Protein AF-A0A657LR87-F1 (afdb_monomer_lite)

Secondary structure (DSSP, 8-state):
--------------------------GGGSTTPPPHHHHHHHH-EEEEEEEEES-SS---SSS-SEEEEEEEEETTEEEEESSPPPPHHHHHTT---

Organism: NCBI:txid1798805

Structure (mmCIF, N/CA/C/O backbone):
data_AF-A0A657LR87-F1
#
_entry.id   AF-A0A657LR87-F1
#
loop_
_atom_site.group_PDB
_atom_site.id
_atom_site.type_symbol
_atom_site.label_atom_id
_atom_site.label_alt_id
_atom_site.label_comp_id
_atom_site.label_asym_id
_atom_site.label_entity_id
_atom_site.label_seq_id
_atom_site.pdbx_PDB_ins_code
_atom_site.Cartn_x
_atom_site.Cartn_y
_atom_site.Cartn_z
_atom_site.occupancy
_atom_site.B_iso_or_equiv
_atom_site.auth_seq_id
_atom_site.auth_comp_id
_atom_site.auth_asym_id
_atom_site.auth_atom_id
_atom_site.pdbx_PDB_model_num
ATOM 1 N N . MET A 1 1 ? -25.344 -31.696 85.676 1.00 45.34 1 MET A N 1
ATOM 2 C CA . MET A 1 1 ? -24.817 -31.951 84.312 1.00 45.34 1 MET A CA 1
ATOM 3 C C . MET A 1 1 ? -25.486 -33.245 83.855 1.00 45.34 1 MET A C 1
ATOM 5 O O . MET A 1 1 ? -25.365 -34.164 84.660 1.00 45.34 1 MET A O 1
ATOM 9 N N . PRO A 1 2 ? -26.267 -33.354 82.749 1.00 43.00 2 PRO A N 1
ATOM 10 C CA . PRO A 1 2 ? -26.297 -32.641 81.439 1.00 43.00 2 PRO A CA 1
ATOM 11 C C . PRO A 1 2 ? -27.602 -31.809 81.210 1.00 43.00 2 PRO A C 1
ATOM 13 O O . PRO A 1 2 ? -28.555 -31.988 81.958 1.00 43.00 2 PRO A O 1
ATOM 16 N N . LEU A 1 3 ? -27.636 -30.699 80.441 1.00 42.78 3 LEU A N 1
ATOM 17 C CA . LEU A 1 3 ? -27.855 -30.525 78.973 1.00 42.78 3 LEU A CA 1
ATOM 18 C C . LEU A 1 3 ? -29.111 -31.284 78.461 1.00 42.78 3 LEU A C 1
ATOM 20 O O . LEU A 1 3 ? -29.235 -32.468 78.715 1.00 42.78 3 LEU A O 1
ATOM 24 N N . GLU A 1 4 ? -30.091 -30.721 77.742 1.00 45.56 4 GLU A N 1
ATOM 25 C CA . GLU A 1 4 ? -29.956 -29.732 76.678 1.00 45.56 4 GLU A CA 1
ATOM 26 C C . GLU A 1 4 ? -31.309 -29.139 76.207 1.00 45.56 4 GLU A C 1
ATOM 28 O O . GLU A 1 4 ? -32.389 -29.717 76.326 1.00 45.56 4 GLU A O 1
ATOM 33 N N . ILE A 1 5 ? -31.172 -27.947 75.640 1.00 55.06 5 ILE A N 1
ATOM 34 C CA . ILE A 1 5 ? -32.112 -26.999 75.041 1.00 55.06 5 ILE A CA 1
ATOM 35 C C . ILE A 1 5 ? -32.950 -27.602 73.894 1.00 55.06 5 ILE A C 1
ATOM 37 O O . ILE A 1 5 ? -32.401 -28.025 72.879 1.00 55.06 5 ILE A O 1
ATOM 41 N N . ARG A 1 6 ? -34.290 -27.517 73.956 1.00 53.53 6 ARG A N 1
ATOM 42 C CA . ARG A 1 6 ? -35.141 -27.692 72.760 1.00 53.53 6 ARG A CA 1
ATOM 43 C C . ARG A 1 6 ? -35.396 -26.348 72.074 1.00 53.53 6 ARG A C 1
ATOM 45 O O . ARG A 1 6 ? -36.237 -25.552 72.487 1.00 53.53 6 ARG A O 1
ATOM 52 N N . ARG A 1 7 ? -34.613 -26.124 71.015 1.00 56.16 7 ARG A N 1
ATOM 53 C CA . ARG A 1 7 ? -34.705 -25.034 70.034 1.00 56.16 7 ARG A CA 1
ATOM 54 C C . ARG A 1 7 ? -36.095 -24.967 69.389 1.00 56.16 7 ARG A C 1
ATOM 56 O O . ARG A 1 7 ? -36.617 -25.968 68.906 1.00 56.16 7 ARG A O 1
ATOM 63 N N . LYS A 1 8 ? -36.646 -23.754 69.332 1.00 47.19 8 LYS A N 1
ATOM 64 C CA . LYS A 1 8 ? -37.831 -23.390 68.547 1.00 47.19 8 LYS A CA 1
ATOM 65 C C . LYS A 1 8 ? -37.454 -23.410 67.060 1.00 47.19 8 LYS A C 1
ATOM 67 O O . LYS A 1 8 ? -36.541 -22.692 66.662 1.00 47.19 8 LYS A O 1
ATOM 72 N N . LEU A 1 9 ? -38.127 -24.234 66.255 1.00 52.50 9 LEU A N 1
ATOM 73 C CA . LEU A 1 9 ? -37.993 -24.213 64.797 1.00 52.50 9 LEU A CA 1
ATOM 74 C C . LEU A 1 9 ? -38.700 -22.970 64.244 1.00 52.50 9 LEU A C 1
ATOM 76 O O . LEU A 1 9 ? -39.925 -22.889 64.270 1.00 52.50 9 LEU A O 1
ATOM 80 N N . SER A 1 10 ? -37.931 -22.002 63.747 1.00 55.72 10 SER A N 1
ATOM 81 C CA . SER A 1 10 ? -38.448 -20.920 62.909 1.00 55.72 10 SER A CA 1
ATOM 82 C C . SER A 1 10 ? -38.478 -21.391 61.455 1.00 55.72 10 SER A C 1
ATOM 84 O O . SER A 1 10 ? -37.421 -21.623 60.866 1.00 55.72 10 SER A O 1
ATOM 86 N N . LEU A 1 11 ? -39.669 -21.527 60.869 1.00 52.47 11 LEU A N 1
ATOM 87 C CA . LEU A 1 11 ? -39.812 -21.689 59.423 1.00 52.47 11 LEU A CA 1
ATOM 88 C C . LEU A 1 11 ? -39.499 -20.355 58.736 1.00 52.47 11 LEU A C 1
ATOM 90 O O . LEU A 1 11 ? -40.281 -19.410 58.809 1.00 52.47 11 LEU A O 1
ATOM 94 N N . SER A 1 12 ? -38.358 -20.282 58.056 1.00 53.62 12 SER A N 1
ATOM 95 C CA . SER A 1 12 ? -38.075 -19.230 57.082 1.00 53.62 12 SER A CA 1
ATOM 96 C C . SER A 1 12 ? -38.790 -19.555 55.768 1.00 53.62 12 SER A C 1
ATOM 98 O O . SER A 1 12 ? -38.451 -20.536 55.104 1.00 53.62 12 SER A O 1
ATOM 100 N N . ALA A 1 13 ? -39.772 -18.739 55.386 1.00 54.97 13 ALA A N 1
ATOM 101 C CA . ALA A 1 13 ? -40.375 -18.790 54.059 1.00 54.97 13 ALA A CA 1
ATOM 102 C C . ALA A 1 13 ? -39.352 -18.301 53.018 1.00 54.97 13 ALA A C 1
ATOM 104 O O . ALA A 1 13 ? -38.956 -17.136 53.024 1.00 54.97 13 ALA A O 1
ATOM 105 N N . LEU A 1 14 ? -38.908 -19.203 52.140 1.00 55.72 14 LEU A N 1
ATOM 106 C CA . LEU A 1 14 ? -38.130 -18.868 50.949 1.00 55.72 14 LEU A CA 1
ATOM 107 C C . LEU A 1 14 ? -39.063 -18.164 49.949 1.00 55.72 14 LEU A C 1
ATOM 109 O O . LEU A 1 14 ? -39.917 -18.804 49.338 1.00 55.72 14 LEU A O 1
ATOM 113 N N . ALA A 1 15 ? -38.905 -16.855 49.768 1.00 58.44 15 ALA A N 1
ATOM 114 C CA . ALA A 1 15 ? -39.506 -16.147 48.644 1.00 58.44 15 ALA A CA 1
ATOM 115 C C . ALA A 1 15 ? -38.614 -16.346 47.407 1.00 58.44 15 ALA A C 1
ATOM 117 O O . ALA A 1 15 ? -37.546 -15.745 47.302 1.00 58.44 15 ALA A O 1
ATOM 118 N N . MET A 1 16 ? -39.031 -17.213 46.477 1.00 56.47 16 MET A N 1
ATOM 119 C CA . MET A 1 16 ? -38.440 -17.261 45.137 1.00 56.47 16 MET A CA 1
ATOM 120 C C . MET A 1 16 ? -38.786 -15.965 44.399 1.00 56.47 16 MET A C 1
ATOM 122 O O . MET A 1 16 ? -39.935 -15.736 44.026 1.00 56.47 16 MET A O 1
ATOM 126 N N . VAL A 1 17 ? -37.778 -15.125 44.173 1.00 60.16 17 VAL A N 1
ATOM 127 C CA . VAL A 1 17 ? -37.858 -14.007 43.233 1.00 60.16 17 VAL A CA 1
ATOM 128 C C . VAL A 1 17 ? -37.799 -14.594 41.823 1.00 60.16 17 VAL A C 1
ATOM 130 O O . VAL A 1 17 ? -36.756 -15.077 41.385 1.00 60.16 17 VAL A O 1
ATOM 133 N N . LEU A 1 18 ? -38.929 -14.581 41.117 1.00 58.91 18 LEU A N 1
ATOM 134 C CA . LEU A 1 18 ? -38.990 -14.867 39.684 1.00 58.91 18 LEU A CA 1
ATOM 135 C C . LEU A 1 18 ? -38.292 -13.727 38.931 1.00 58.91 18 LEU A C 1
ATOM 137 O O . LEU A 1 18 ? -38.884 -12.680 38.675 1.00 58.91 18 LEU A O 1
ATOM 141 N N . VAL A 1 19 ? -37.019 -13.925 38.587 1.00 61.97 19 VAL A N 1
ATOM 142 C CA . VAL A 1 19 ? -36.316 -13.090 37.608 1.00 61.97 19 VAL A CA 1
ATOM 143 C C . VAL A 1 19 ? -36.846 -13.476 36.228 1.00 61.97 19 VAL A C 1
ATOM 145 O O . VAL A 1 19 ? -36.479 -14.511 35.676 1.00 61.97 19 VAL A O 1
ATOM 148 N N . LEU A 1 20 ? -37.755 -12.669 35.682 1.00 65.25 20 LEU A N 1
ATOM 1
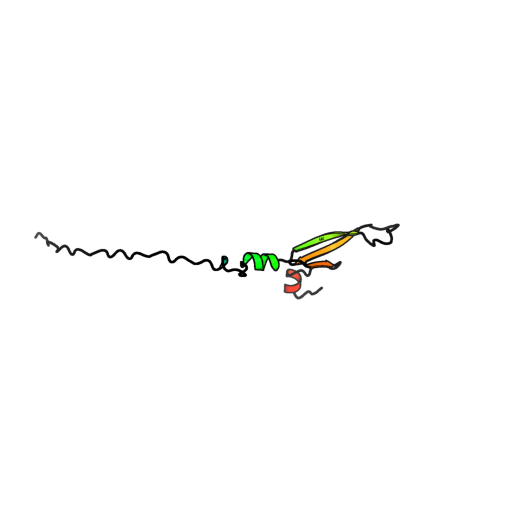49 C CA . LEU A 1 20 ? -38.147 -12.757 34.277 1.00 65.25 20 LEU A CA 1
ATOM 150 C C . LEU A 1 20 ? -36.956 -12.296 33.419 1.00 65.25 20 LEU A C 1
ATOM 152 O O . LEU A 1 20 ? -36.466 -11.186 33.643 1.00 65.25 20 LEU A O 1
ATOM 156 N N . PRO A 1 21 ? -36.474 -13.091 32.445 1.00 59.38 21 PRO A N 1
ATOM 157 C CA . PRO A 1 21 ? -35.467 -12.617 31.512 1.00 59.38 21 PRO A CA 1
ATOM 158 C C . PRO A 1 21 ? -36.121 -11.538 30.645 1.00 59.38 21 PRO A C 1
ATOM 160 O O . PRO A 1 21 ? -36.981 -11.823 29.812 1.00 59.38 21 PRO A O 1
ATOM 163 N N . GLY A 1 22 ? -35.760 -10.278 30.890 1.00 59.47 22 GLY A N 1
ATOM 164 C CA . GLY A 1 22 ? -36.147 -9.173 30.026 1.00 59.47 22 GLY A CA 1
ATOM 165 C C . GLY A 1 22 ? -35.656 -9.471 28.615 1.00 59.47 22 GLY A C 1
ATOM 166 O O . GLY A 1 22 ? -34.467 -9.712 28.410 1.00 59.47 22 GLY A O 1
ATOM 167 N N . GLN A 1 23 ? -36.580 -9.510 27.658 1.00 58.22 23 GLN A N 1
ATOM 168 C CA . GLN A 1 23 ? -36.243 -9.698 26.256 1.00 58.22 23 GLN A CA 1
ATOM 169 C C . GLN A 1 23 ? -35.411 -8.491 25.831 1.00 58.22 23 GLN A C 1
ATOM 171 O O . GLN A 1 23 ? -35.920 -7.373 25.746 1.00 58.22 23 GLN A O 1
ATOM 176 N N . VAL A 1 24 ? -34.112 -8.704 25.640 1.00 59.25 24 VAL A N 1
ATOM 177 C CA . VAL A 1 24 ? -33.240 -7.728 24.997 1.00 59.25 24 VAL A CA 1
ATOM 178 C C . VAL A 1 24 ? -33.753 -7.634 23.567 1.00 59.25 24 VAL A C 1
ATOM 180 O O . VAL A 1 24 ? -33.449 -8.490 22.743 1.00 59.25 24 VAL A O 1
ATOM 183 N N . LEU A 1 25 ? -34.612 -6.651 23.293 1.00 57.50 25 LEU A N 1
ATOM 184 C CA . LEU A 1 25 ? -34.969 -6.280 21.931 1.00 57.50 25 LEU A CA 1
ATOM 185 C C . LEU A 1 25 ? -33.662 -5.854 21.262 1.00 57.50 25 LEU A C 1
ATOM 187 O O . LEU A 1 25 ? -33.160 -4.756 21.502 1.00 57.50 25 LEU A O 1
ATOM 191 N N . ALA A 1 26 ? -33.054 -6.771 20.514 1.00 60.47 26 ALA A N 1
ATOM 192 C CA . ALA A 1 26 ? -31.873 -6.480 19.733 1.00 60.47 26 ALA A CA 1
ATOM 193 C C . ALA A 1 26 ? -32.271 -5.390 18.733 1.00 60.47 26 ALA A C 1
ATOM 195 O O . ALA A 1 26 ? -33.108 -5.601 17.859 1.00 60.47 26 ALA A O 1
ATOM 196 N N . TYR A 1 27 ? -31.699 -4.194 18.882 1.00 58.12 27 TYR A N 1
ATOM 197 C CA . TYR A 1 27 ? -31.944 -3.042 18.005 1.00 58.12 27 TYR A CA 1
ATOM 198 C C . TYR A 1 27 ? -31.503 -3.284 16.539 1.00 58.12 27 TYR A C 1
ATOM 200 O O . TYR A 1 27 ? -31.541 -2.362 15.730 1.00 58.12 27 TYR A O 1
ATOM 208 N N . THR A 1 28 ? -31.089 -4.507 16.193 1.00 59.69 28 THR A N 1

- - -

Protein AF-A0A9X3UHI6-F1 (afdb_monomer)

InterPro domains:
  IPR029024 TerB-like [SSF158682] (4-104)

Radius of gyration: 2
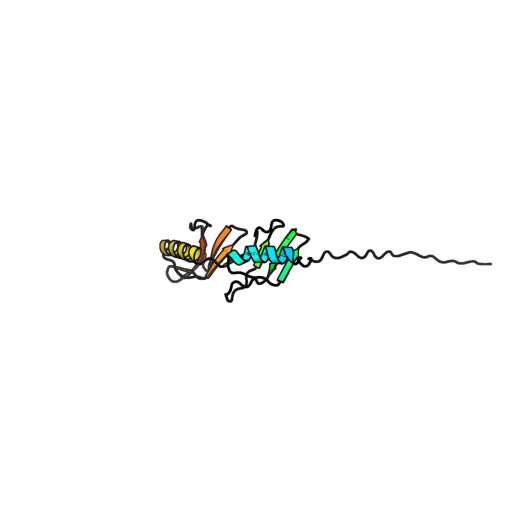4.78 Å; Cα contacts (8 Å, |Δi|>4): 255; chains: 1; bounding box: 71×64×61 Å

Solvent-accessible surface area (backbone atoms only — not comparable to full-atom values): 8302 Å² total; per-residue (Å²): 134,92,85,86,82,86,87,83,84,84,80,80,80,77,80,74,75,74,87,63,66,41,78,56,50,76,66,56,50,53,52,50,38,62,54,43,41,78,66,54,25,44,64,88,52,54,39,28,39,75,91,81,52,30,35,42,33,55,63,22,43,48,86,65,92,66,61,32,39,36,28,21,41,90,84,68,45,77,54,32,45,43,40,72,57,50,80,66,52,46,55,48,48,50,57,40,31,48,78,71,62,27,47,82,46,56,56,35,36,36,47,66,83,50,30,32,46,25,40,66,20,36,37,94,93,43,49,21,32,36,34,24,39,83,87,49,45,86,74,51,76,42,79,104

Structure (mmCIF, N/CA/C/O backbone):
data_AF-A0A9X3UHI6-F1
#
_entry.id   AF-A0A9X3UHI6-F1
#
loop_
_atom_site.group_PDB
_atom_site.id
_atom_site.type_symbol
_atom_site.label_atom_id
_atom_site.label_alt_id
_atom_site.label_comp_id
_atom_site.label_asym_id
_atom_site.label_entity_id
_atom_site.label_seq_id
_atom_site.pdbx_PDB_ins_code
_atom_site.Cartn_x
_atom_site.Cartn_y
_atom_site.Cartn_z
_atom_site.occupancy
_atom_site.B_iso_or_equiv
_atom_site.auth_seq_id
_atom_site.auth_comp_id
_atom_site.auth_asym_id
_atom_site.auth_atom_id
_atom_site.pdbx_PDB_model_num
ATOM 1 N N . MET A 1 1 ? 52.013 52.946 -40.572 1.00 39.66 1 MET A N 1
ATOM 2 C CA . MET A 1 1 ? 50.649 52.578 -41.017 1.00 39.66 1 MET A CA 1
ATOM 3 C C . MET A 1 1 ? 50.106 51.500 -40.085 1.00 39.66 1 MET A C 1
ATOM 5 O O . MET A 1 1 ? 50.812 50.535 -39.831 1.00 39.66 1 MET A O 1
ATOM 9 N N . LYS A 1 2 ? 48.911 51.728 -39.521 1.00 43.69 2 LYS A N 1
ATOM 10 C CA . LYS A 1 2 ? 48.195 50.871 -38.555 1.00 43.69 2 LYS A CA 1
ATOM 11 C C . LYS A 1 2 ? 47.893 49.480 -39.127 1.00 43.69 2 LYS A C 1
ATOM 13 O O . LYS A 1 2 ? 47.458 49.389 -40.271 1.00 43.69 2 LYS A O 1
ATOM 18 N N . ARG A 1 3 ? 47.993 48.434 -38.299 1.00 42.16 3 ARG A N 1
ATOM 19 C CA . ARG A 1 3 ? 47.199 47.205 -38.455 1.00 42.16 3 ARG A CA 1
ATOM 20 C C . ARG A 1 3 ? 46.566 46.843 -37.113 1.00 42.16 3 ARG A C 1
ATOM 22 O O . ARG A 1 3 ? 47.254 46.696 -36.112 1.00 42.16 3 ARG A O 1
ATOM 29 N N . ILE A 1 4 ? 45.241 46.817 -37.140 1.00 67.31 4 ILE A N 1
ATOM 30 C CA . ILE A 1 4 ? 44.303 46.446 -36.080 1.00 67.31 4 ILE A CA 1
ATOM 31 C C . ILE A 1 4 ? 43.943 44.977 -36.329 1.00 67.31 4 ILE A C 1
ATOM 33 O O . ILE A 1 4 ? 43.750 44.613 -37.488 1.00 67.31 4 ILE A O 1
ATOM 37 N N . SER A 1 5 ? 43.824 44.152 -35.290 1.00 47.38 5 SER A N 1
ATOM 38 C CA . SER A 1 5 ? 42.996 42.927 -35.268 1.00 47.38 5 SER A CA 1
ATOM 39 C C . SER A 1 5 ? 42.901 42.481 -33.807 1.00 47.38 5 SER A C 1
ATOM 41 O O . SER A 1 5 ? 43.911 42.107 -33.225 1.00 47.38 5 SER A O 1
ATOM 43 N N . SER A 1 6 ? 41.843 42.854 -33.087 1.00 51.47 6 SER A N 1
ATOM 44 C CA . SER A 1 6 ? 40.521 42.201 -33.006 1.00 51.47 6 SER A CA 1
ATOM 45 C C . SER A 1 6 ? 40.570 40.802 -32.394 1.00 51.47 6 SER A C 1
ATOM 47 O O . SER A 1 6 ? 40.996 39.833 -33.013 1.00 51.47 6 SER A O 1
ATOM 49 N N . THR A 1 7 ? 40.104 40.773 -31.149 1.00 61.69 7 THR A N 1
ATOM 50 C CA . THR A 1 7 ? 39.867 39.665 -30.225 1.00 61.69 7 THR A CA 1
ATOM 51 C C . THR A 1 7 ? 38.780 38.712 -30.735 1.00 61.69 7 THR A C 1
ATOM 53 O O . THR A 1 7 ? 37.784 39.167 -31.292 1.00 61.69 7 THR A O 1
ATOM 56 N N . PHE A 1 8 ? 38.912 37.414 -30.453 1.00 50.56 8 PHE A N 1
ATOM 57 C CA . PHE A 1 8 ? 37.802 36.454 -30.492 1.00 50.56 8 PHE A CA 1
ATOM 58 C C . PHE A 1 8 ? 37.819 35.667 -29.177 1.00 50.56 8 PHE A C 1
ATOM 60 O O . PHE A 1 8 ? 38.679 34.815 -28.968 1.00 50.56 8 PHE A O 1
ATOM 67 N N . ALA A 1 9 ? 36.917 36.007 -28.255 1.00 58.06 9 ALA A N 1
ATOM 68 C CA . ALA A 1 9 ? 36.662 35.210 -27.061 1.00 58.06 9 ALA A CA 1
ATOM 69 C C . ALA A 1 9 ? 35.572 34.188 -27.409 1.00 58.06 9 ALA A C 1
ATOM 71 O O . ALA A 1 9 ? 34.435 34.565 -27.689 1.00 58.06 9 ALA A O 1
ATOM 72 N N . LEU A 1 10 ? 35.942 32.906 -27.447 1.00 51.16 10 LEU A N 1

- - -

Try it =
Referring to the material above, set down exactly the lines between the line with "ATOM 33 O O" and the line with "ATOM 53 O O", inclusive, and no other lines.

Result for this task =
ATOM 33 O O . ILE A 1 4 ? 43.750 44.613 -37.488 1.00 67.31 4 ILE A O 1
ATOM 37 N N . SER A 1 5 ? 43.824 44.152 -35.290 1.00 47.38 5 SER A N 1
ATOM 38 C CA . SER A 1 5 ? 42.996 42.927 -35.268 1.00 47.38 5 SER A CA 1
ATOM 39 C C . SER A 1 5 ? 42.901 42.481 -33.807 1.00 47.38 5 SER A C 1
ATOM 41 O O . SER A 1 5 ? 43.911 42.107 -33.225 1.00 47.38 5 SER A O 1
ATOM 43 N N . SER A 1 6 ? 41.843 42.854 -33.087 1.00 51.47 6 SER A N 1
ATOM 44 C CA . SER A 1 6 ? 40.521 42.201 -33.006 1.00 51.47 6 SER A CA 1
ATOM 45 C C . SER A 1 6 ? 40.570 40.802 -32.394 1.00 51.47 6 SER A C 1
ATOM 47 O O . SER A 1 6 ? 40.996 39.833 -33.013 1.00 51.47 6 SER A O 1
ATOM 49 N N . THR A 1 7 ? 40.104 40.773 -31.149 1.00 61.69 7 THR A N 1
ATOM 50 C CA . THR A 1 7 ? 39.867 39.665 -30.225 1.00 61.69 7 THR A CA 1
ATOM 51 C C . THR A 1 7 ? 38.780 38.712 -30.735 1.00 61.69 7 THR A C 1
ATOM 53 O O . THR A 1 7 ? 37.784 39.167 -31.292 1.00 61.69 7 THR A O 1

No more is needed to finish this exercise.